Uno de mis primeros recuerdos es el de un gran mercadillo que se organizaba en mi ciudad natal de Mánchester, cuyo propósito era recaudar dinero para mitigar la pobreza de los recién emancipados esclavos negros de Estados Unidos.[2] Mi madre tuvo una parte activa en este esfuerzo, y a mí, que era una cría, se me confió una bolsa con la que ayudaba a recolectar dinero.

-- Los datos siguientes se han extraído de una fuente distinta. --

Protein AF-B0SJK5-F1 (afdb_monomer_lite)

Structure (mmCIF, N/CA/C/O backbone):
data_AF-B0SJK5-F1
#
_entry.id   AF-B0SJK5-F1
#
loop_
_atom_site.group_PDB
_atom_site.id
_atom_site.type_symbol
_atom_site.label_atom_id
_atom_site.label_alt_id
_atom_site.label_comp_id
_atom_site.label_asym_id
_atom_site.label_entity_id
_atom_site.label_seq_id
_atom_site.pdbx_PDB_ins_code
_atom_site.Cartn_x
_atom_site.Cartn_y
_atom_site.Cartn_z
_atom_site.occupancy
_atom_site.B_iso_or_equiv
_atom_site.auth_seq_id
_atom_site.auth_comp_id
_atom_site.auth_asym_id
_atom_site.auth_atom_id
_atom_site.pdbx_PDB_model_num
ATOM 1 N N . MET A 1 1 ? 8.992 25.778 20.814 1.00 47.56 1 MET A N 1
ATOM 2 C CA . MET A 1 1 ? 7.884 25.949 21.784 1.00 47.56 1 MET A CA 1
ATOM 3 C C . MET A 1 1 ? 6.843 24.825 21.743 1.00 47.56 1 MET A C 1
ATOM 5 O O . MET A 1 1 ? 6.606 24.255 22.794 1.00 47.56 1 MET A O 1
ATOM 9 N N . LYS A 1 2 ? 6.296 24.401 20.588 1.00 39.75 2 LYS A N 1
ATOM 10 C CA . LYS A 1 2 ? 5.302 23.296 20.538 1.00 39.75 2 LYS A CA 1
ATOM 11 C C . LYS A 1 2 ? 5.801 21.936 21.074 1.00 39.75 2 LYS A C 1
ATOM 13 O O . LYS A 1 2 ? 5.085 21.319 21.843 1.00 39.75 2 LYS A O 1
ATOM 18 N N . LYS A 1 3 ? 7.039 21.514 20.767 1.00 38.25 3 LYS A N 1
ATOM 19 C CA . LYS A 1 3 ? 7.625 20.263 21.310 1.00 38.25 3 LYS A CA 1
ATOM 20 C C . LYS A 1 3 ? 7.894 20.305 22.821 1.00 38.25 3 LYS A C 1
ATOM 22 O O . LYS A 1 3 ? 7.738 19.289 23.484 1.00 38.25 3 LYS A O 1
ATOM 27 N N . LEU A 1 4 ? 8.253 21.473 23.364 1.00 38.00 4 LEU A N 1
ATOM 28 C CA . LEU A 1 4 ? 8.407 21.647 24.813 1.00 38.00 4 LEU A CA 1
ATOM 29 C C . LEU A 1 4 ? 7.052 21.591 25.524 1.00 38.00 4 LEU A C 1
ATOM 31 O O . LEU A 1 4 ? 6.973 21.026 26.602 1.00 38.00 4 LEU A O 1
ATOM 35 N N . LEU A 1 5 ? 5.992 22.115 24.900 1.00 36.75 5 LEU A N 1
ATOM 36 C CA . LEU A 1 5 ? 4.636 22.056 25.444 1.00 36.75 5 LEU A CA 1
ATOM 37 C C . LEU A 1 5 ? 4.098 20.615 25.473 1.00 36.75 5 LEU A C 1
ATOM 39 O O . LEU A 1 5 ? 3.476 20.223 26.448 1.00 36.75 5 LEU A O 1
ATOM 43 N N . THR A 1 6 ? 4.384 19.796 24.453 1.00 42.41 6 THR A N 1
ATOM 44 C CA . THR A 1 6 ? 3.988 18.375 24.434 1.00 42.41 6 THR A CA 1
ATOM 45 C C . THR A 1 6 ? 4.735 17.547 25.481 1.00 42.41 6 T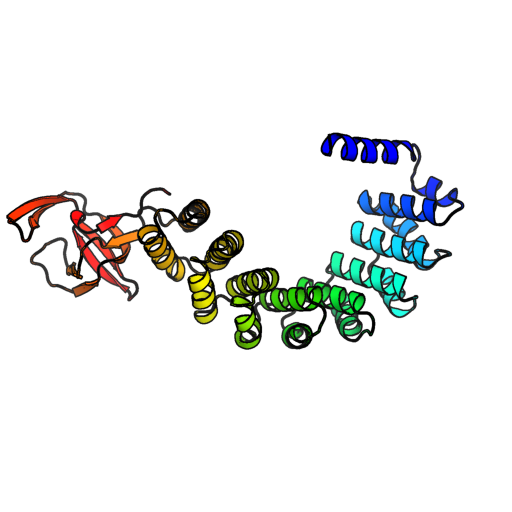HR A C 1
ATOM 47 O O . THR A 1 6 ? 4.131 16.683 26.105 1.00 42.41 6 THR A O 1
ATOM 50 N N . ILE A 1 7 ? 6.024 17.832 25.706 1.00 40.44 7 ILE A N 1
ATOM 51 C CA . ILE A 1 7 ? 6.830 17.179 26.751 1.00 40.44 7 ILE A CA 1
ATOM 52 C C . ILE A 1 7 ? 6.402 17.654 28.147 1.00 40.44 7 ILE A C 1
ATOM 54 O O . ILE A 1 7 ? 6.327 16.835 29.055 1.00 40.44 7 ILE A O 1
ATOM 58 N N . LEU A 1 8 ? 6.044 18.934 28.317 1.00 32.25 8 LEU A N 1
ATOM 59 C CA . LEU A 1 8 ? 5.482 19.431 29.576 1.00 32.25 8 LEU A CA 1
ATOM 60 C C . LEU A 1 8 ? 4.108 18.820 29.869 1.00 32.25 8 LEU A C 1
ATOM 62 O O . LEU A 1 8 ? 3.870 18.450 31.006 1.00 32.25 8 LEU A O 1
ATOM 66 N N . ILE A 1 9 ? 3.228 18.664 28.873 1.00 42.56 9 ILE A N 1
ATOM 67 C CA . ILE A 1 9 ? 1.924 18.001 29.056 1.00 42.56 9 ILE A CA 1
ATOM 68 C C . ILE A 1 9 ? 2.115 16.519 29.418 1.00 42.56 9 ILE A C 1
ATOM 70 O O . ILE A 1 9 ? 1.427 16.027 30.303 1.00 42.56 9 ILE A O 1
ATOM 74 N N . PHE A 1 10 ? 3.090 15.833 28.804 1.00 41.62 10 PHE A N 1
ATOM 75 C CA . PHE A 1 10 ? 3.460 14.456 29.165 1.00 41.62 10 PHE A CA 1
ATOM 76 C C . PHE A 1 10 ? 4.042 14.342 30.581 1.00 41.62 10 PHE A C 1
ATOM 78 O O . PHE A 1 10 ? 3.760 13.374 31.281 1.00 41.62 10 PHE A O 1
ATOM 85 N N . ALA A 1 11 ? 4.846 15.317 31.012 1.00 41.62 11 ALA A N 1
ATOM 86 C CA . ALA A 1 11 ? 5.429 15.346 32.352 1.00 41.62 11 ALA A CA 1
ATOM 87 C C . ALA A 1 11 ? 4.406 15.748 33.431 1.00 41.62 11 ALA A C 1
ATOM 89 O O . ALA A 1 11 ? 4.452 15.216 34.535 1.00 41.62 11 ALA A O 1
ATOM 90 N N . LEU A 1 12 ? 3.450 16.624 33.102 1.00 38.00 12 LEU A N 1
ATOM 91 C CA . LEU A 1 12 ? 2.357 17.026 33.993 1.00 38.00 12 LEU A CA 1
ATOM 92 C C . LEU A 1 12 ? 1.310 15.915 34.179 1.00 38.00 12 LEU A C 1
ATOM 94 O O . LEU A 1 12 ? 0.742 15.828 35.261 1.00 38.00 12 LEU A O 1
ATOM 98 N N . SER A 1 13 ? 1.090 15.035 33.191 1.00 45.41 13 SER A N 1
ATOM 99 C CA . SER A 1 13 ? 0.255 13.836 33.380 1.00 45.41 13 SER A CA 1
ATOM 100 C C . SER A 1 13 ? 0.984 12.724 34.142 1.00 45.41 13 SER A C 1
ATOM 102 O O . SER A 1 13 ? 0.387 12.082 34.995 1.00 45.41 13 SER A O 1
ATOM 104 N N . PHE A 1 14 ? 2.292 12.535 33.917 1.00 44.62 14 PHE A N 1
ATOM 105 C CA . PHE A 1 14 ? 3.084 11.550 34.675 1.00 44.62 14 PHE A CA 1
ATOM 106 C C . PHE A 1 14 ? 3.278 11.921 36.155 1.00 44.62 14 PHE A C 1
ATOM 108 O O . PHE A 1 14 ? 3.555 11.048 36.969 1.00 44.62 14 PHE A O 1
ATOM 115 N N . GLN A 1 15 ? 3.137 13.200 36.521 1.00 42.47 15 GLN A N 1
ATOM 116 C CA . GLN A 1 15 ? 3.214 13.650 37.915 1.00 42.47 15 GLN A CA 1
ATOM 117 C C . GLN A 1 15 ? 1.890 13.537 38.689 1.00 42.47 15 GLN A C 1
ATOM 119 O O . GLN A 1 15 ? 1.897 13.763 39.897 1.00 42.47 15 GLN A O 1
ATOM 124 N N . LEU A 1 16 ? 0.775 13.176 38.038 1.00 49.16 16 LEU A N 1
ATOM 125 C CA . LEU A 1 16 ? -0.516 12.978 38.713 1.00 49.16 16 LEU A CA 1
ATOM 126 C C . LEU A 1 16 ? -0.688 11.569 39.303 1.00 49.16 16 LEU A C 1
ATOM 128 O O . LEU A 1 16 ? -1.448 11.417 40.252 1.00 49.16 16 LEU A O 1
ATOM 132 N N . TYR A 1 17 ? 0.076 10.580 38.830 1.00 55.12 17 TYR A N 1
ATOM 133 C CA . TYR A 1 17 ? 0.035 9.207 39.337 1.00 55.12 17 TYR A CA 1
ATOM 134 C C . TYR A 1 17 ? 1.435 8.743 39.735 1.00 55.12 17 TYR A C 1
ATOM 136 O O . TYR A 1 17 ? 2.128 8.034 39.013 1.00 55.12 17 TYR A O 1
ATOM 144 N N . ALA A 1 18 ? 1.873 9.167 40.920 1.00 50.09 18 ALA A N 1
ATOM 145 C CA . ALA A 1 18 ? 3.076 8.627 41.555 1.00 50.09 18 ALA A CA 1
ATOM 146 C C . ALA A 1 18 ? 2.857 7.204 42.139 1.00 50.09 18 ALA A C 1
ATOM 148 O O . ALA A 1 18 ? 3.773 6.657 42.754 1.00 50.09 18 ALA A O 1
ATOM 149 N N . GLY A 1 19 ? 1.654 6.626 41.977 1.00 63.62 19 GLY A N 1
ATOM 150 C CA . GLY A 1 19 ? 1.214 5.332 42.510 1.00 63.62 19 GLY A CA 1
ATOM 151 C C . GLY A 1 19 ? 1.031 4.230 41.455 1.00 63.62 19 GLY A C 1
ATOM 152 O O . GLY A 1 19 ? 1.315 4.406 40.271 1.00 63.62 19 GLY A O 1
ATOM 153 N N . ASP A 1 20 ? 0.589 3.046 41.893 1.00 85.25 20 ASP A N 1
ATOM 154 C CA . ASP A 1 20 ? 0.128 1.995 40.978 1.00 85.25 20 ASP A CA 1
ATOM 155 C C . ASP A 1 20 ? -1.235 2.410 40.413 1.00 85.25 20 ASP A C 1
ATOM 157 O O . ASP A 1 20 ? -2.214 2.459 41.158 1.00 85.25 20 ASP A O 1
ATOM 161 N N . LEU A 1 21 ? -1.317 2.622 39.093 1.00 92.44 21 LEU A N 1
ATOM 162 C CA . LEU A 1 21 ? -2.557 2.968 38.383 1.00 92.44 21 LEU A CA 1
ATOM 163 C C . LEU A 1 21 ? -3.749 2.077 38.776 1.00 92.44 21 LEU A C 1
ATOM 165 O O . LEU A 1 21 ? -4.899 2.502 38.701 1.00 92.44 21 LEU A O 1
ATOM 169 N N . LYS A 1 22 ? -3.510 0.821 39.182 1.00 91.31 22 LYS A N 1
ATOM 170 C CA . LYS A 1 22 ? -4.571 -0.071 39.669 1.00 91.31 22 LYS A CA 1
ATOM 171 C C . LYS A 1 22 ? -5.214 0.428 40.962 1.00 91.31 22 LYS A C 1
ATOM 173 O O . LYS A 1 22 ? -6.420 0.254 41.133 1.00 91.31 22 LYS A O 1
ATOM 178 N N . ASP A 1 23 ? -4.425 0.958 41.882 1.00 91.38 23 ASP A N 1
ATOM 179 C CA . ASP A 1 23 ? -4.920 1.498 43.142 1.00 91.38 23 ASP A CA 1
ATOM 180 C C . ASP A 1 23 ? -5.551 2.872 42.930 1.00 91.38 23 ASP A C 1
ATOM 182 O O . ASP A 1 23 ? -6.634 3.114 43.461 1.00 91.38 23 ASP A O 1
ATOM 186 N N . ASP A 1 24 ? -4.977 3.683 42.042 1.00 93.31 24 ASP A N 1
ATOM 187 C CA . ASP A 1 24 ? -5.571 4.954 41.621 1.00 93.31 24 ASP A CA 1
ATOM 188 C C . ASP A 1 24 ? -6.954 4.741 40.979 1.00 93.31 24 ASP A C 1
ATOM 190 O O . ASP A 1 2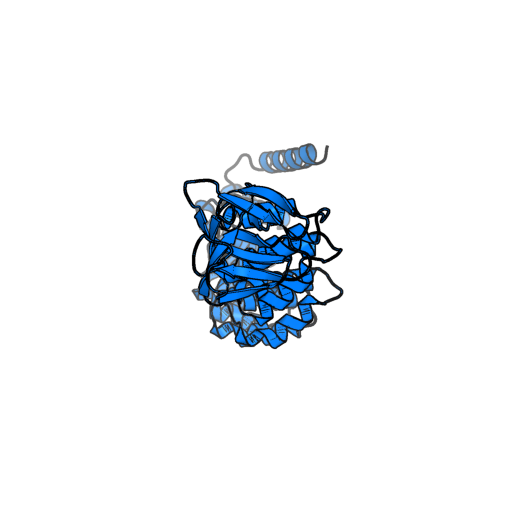4 ? -7.915 5.449 41.271 1.00 93.31 24 ASP A O 1
ATOM 194 N N . LEU A 1 25 ? -7.116 3.693 40.161 1.00 94.69 25 LEU A N 1
ATOM 195 C CA . LEU A 1 25 ? -8.410 3.357 39.558 1.00 94.69 25 LEU A CA 1
ATOM 196 C C . LEU A 1 25 ? -9.474 2.989 40.605 1.00 94.69 25 LEU A C 1
ATOM 198 O O . LEU A 1 25 ? -10.662 3.214 40.374 1.00 94.69 25 LEU A O 1
ATOM 202 N N . LYS A 1 26 ? -9.071 2.398 41.738 1.00 91.75 26 LYS A N 1
ATOM 203 C CA . LYS A 1 26 ? -9.996 2.034 42.825 1.00 91.75 26 LYS A CA 1
ATOM 204 C C . LYS A 1 26 ? -10.396 3.238 43.668 1.00 91.75 26 LYS A C 1
ATOM 206 O O . LYS A 1 26 ? -11.513 3.251 44.177 1.00 91.75 26 LYS A O 1
ATOM 211 N N . SER A 1 27 ? -9.483 4.185 43.877 1.00 92.56 27 SER A N 1
ATOM 212 C CA . SER A 1 27 ? -9.751 5.401 44.649 1.00 92.56 27 SER A CA 1
ATOM 213 C C . SER A 1 27 ? -10.490 6.460 43.831 1.00 92.56 27 SER A C 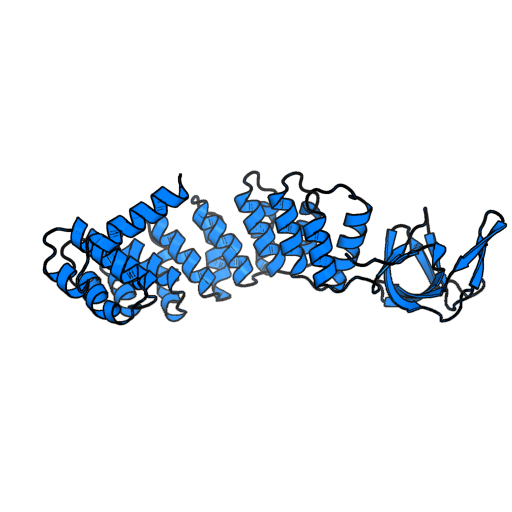1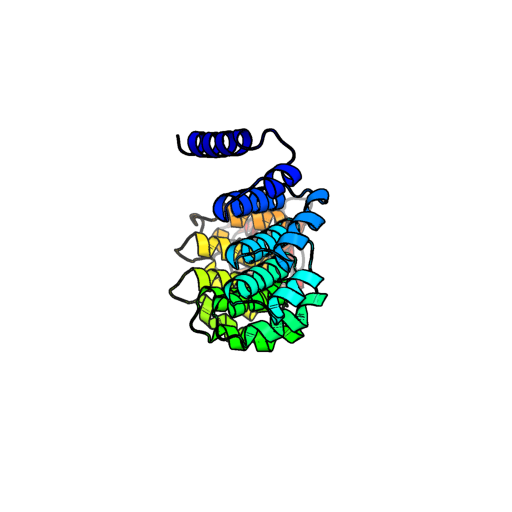
ATOM 215 O O . SER A 1 27 ? -11.137 7.325 44.420 1.00 92.56 27 SER A O 1
ATOM 217 N N . ALA A 1 28 ? -10.443 6.366 42.498 1.00 93.38 28 ALA A N 1
ATOM 218 C CA . ALA A 1 28 ? -11.090 7.307 41.601 1.00 93.38 28 ALA A CA 1
ATOM 219 C C . ALA A 1 28 ? -12.609 7.386 41.820 1.00 93.38 28 ALA A C 1
ATOM 221 O O . ALA A 1 28 ? -13.339 6.393 41.724 1.00 93.38 28 ALA A O 1
ATOM 222 N N . THR A 1 29 ? -13.101 8.601 42.061 1.00 89.00 29 THR A N 1
ATOM 223 C CA . THR A 1 29 ? -14.508 8.838 42.442 1.00 89.00 29 THR A CA 1
ATOM 224 C C . THR A 1 29 ? -15.389 9.278 41.278 1.00 89.00 29 THR A C 1
ATOM 226 O O . THR A 1 29 ? -16.610 9.157 41.355 1.00 89.00 29 THR A O 1
ATOM 229 N N . GLY A 1 30 ? -14.792 9.758 40.184 1.00 92.00 30 GLY A N 1
ATOM 230 C CA . GLY A 1 30 ? -15.519 10.287 39.032 1.00 92.00 30 GLY A CA 1
ATOM 231 C C . GLY A 1 30 ? -15.109 9.661 37.703 1.00 92.00 30 GLY A C 1
ATOM 232 O O . GLY A 1 30 ? -13.968 9.242 37.512 1.00 92.00 30 GLY A O 1
ATOM 233 N N . ASP A 1 31 ? -16.036 9.679 36.742 1.00 94.00 31 ASP A N 1
ATOM 234 C CA . ASP A 1 31 ? -15.820 9.181 35.379 1.00 94.00 31 ASP A CA 1
ATOM 235 C C . ASP A 1 31 ? -14.565 9.764 34.728 1.00 94.00 31 ASP A C 1
ATOM 237 O O . ASP A 1 31 ? -13.803 9.032 34.107 1.00 94.00 31 ASP A O 1
ATOM 241 N N . SER A 1 32 ? -14.329 11.073 34.867 1.00 94.88 32 SER A N 1
ATOM 242 C CA . SER A 1 32 ? -13.195 11.741 34.214 1.00 94.88 32 SER A CA 1
ATOM 243 C C . SER A 1 32 ? -11.845 11.203 34.691 1.00 94.88 32 SER A C 1
ATOM 245 O O . SER A 1 32 ? -10.926 11.050 33.889 1.00 94.88 32 SER A O 1
ATOM 247 N N . GLU A 1 33 ? -11.727 10.919 35.986 1.00 95.50 33 GLU A N 1
ATOM 248 C CA . GLU A 1 33 ? -10.512 10.387 36.599 1.00 95.50 33 GLU A CA 1
ATOM 249 C C . GLU A 1 33 ? -10.305 8.930 36.172 1.00 95.50 33 GLU A C 1
ATOM 251 O O . GLU A 1 33 ? -9.268 8.599 35.597 1.00 95.50 33 GLU A O 1
ATOM 256 N N . LYS A 1 34 ? -11.351 8.097 36.298 1.00 96.94 34 LYS A N 1
ATOM 257 C CA . LYS A 1 34 ? -11.345 6.700 35.828 1.00 96.94 34 LYS A CA 1
ATOM 258 C C . LYS A 1 34 ? -10.966 6.601 34.345 1.00 96.94 34 LYS A C 1
ATOM 260 O O . LYS A 1 34 ? -10.162 5.753 33.970 1.00 96.94 34 LYS A O 1
ATOM 265 N N . ILE A 1 35 ? -11.506 7.481 33.499 1.00 97.75 35 ILE A N 1
ATOM 266 C CA . ILE A 1 35 ? -11.202 7.536 32.060 1.00 97.75 35 ILE A CA 1
ATOM 267 C C . ILE A 1 35 ? -9.724 7.873 31.819 1.00 97.75 35 ILE A C 1
ATOM 269 O O . ILE A 1 35 ? -9.089 7.213 30.997 1.00 97.75 35 ILE A O 1
ATOM 273 N N . SER A 1 36 ? -9.160 8.856 32.532 1.00 97.19 36 SER A N 1
ATOM 274 C CA . SER A 1 36 ? -7.736 9.205 32.401 1.00 97.19 36 SER A CA 1
ATOM 275 C C . SER A 1 36 ? -6.839 8.026 32.775 1.00 97.19 36 SER A C 1
ATOM 277 O O . SER A 1 36 ? -5.954 7.658 32.003 1.00 97.19 36 SER A O 1
ATOM 279 N N . ILE A 1 37 ? -7.127 7.378 33.906 1.00 97.94 37 ILE A N 1
ATOM 280 C CA . ILE A 1 37 ? -6.361 6.228 34.402 1.00 97.94 37 ILE A CA 1
ATOM 281 C C . ILE A 1 37 ? -6.437 5.062 33.416 1.00 97.94 37 ILE A C 1
ATOM 283 O O . ILE A 1 37 ? -5.417 4.475 33.059 1.00 97.94 37 ILE A O 1
ATOM 287 N N . LEU A 1 38 ? -7.634 4.745 32.913 1.00 98.38 38 LEU A N 1
ATOM 288 C CA . LEU A 1 38 ? -7.813 3.697 31.909 1.00 98.38 38 LEU A CA 1
ATOM 289 C C . LEU A 1 38 ? -7.038 4.004 30.625 1.00 98.38 38 LEU A C 1
ATOM 291 O O . LEU A 1 38 ? -6.437 3.096 30.046 1.00 98.38 38 LEU A O 1
ATOM 295 N N . ALA A 1 39 ? -7.031 5.257 30.167 1.00 98.06 39 ALA A N 1
ATOM 296 C CA . ALA A 1 39 ? -6.271 5.660 28.988 1.00 98.06 39 ALA A CA 1
ATOM 297 C C . ALA A 1 39 ? -4.755 5.496 29.200 1.00 98.06 39 ALA A C 1
ATOM 299 O O . ALA A 1 39 ? -4.051 5.052 28.292 1.00 98.06 39 ALA A O 1
ATOM 300 N N . GLU A 1 40 ? -4.248 5.821 30.389 1.00 97.56 40 GLU A N 1
ATOM 301 C CA . GLU A 1 40 ? -2.839 5.629 30.751 1.00 97.56 40 GLU A CA 1
ATOM 302 C C . GLU A 1 40 ? -2.464 4.148 30.844 1.00 97.56 40 GLU A C 1
ATOM 304 O O . GLU A 1 40 ? -1.473 3.730 30.240 1.00 97.56 40 GLU A O 1
ATOM 309 N N . MET A 1 41 ? -3.308 3.331 31.484 1.00 97.44 41 MET A N 1
ATOM 310 C CA . MET A 1 41 ? -3.168 1.873 31.494 1.00 97.44 41 MET A CA 1
ATOM 311 C C . MET A 1 41 ? -3.074 1.314 30.071 1.00 97.44 41 MET A C 1
ATOM 313 O O . MET A 1 41 ? -2.173 0.530 29.781 1.00 97.44 41 MET A O 1
ATOM 317 N N . GLY A 1 42 ? -3.957 1.749 29.166 1.00 97.25 42 GLY A N 1
ATOM 318 C CA . GLY A 1 42 ? -3.936 1.344 27.759 1.00 97.25 42 GLY A CA 1
ATOM 319 C C . GLY A 1 42 ? -2.618 1.689 27.060 1.00 97.25 42 GLY A C 1
ATOM 320 O O . GLY A 1 42 ? -1.951 0.820 26.496 1.00 97.25 42 GLY A O 1
ATOM 321 N N . LYS A 1 43 ? -2.208 2.959 27.152 1.00 96.88 43 LYS A N 1
ATOM 322 C CA . LYS A 1 43 ? -0.992 3.487 26.510 1.00 96.88 43 LYS A CA 1
ATOM 323 C C . LYS A 1 43 ? 0.304 2.897 27.057 1.00 96.88 43 LYS A C 1
ATOM 325 O O . LYS A 1 43 ? 1.282 2.848 26.313 1.00 96.88 43 LYS A O 1
ATOM 330 N N . SER A 1 44 ? 0.323 2.460 28.317 1.00 95.62 44 SER A N 1
ATOM 331 C CA . SER A 1 44 ? 1.498 1.818 28.921 1.00 95.62 44 SER A CA 1
ATOM 332 C C . SER A 1 44 ? 1.924 0.547 28.175 1.00 95.62 44 SER A C 1
ATOM 334 O O . SER A 1 44 ? 3.106 0.210 28.151 1.00 95.62 44 SER A O 1
ATOM 336 N N . GLY A 1 45 ? 0.971 -0.169 27.561 1.00 93.75 45 GLY A N 1
ATOM 337 C CA . GLY A 1 45 ? 1.222 -1.469 26.941 1.00 93.75 45 GLY A CA 1
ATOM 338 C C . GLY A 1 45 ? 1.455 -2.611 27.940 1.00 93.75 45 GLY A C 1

A pesar de lo joven que era —no podía tener más de cinco años—,[3] conocía perfectamente el significado de las palabras esclavitud y emancipación. Desde mi más tierna infancia me había acostumbrado a presenciar debates a favor y en contra de la esclavitud y de la guerra civil estadounidense. A pesar de que finalmente el Gobierno británico decidió no reconocer la Confederación, la opinión pública en Inglaterra estaba muy dividida con respecto a las cuestiones de la esclavitud y la secesión. En términos generales, las clases propietarias estaban a favor de la esclavitud, pero había muchas excepciones a la regla. La mayor parte de las personas que componían el círculo de amigos de nuestra familia estaban en contra de la esclavitud, y mi padre, Robert Goulden, fue siempre un ardiente abolicionista. Era lo suficientemente importante dentro del movimiento como para ser designado miembro del comité que dio la bienvenida a Henry Ward Beecher[4] cuando este vino a Inglaterra para una gira de conferencias. A mi madre le gustaba tanto la novela de Harriet Beecher Stowe, La cabaña del tío Tom, que la usaba continuamente como fuente de los cuentos con los que regalaba nuestros fascinados oídos al acostarnos. Aquellas historias que me contaban hace casi cincuenta años permanecen hoy en día tan vivas en mi mente como los acontecimientos detallados en la prensa de esta mañana. De hecho, son más vívidas, pues causaron una impresión más profunda en mi conciencia. Aún recuerdo con claridad la emoción que experimentaba cada vez que mi madre nos relataba la historia de la huida de Eliza hacia la libertad sobre el hielo quebrado del río Ohio, la agónica persecución y el rescate final a manos de un resuelto y viejo cuáquero. Otro relato apasionante era el de la huida del muchacho negro de la plantación de su cruel amo. El chico nunca había visto un tren, así que, cuando caminaba con torpeza por las vías y escuchó el rugido del ferrocarril que se acercaba, el repiqueteo de las ruedas se le antojó a su confundida imaginación como una voz que repetía una y otra vez las terribles palabras: «Atrapa a un negrata, atrapa a un negrata, atrapa a un negrata». Esta era una historia terrible y, durante toda mi infancia, siempre que viajaba en tren, pensaba en aquel pobre esclavo huido que escapaba del monstruo que lo perseguía.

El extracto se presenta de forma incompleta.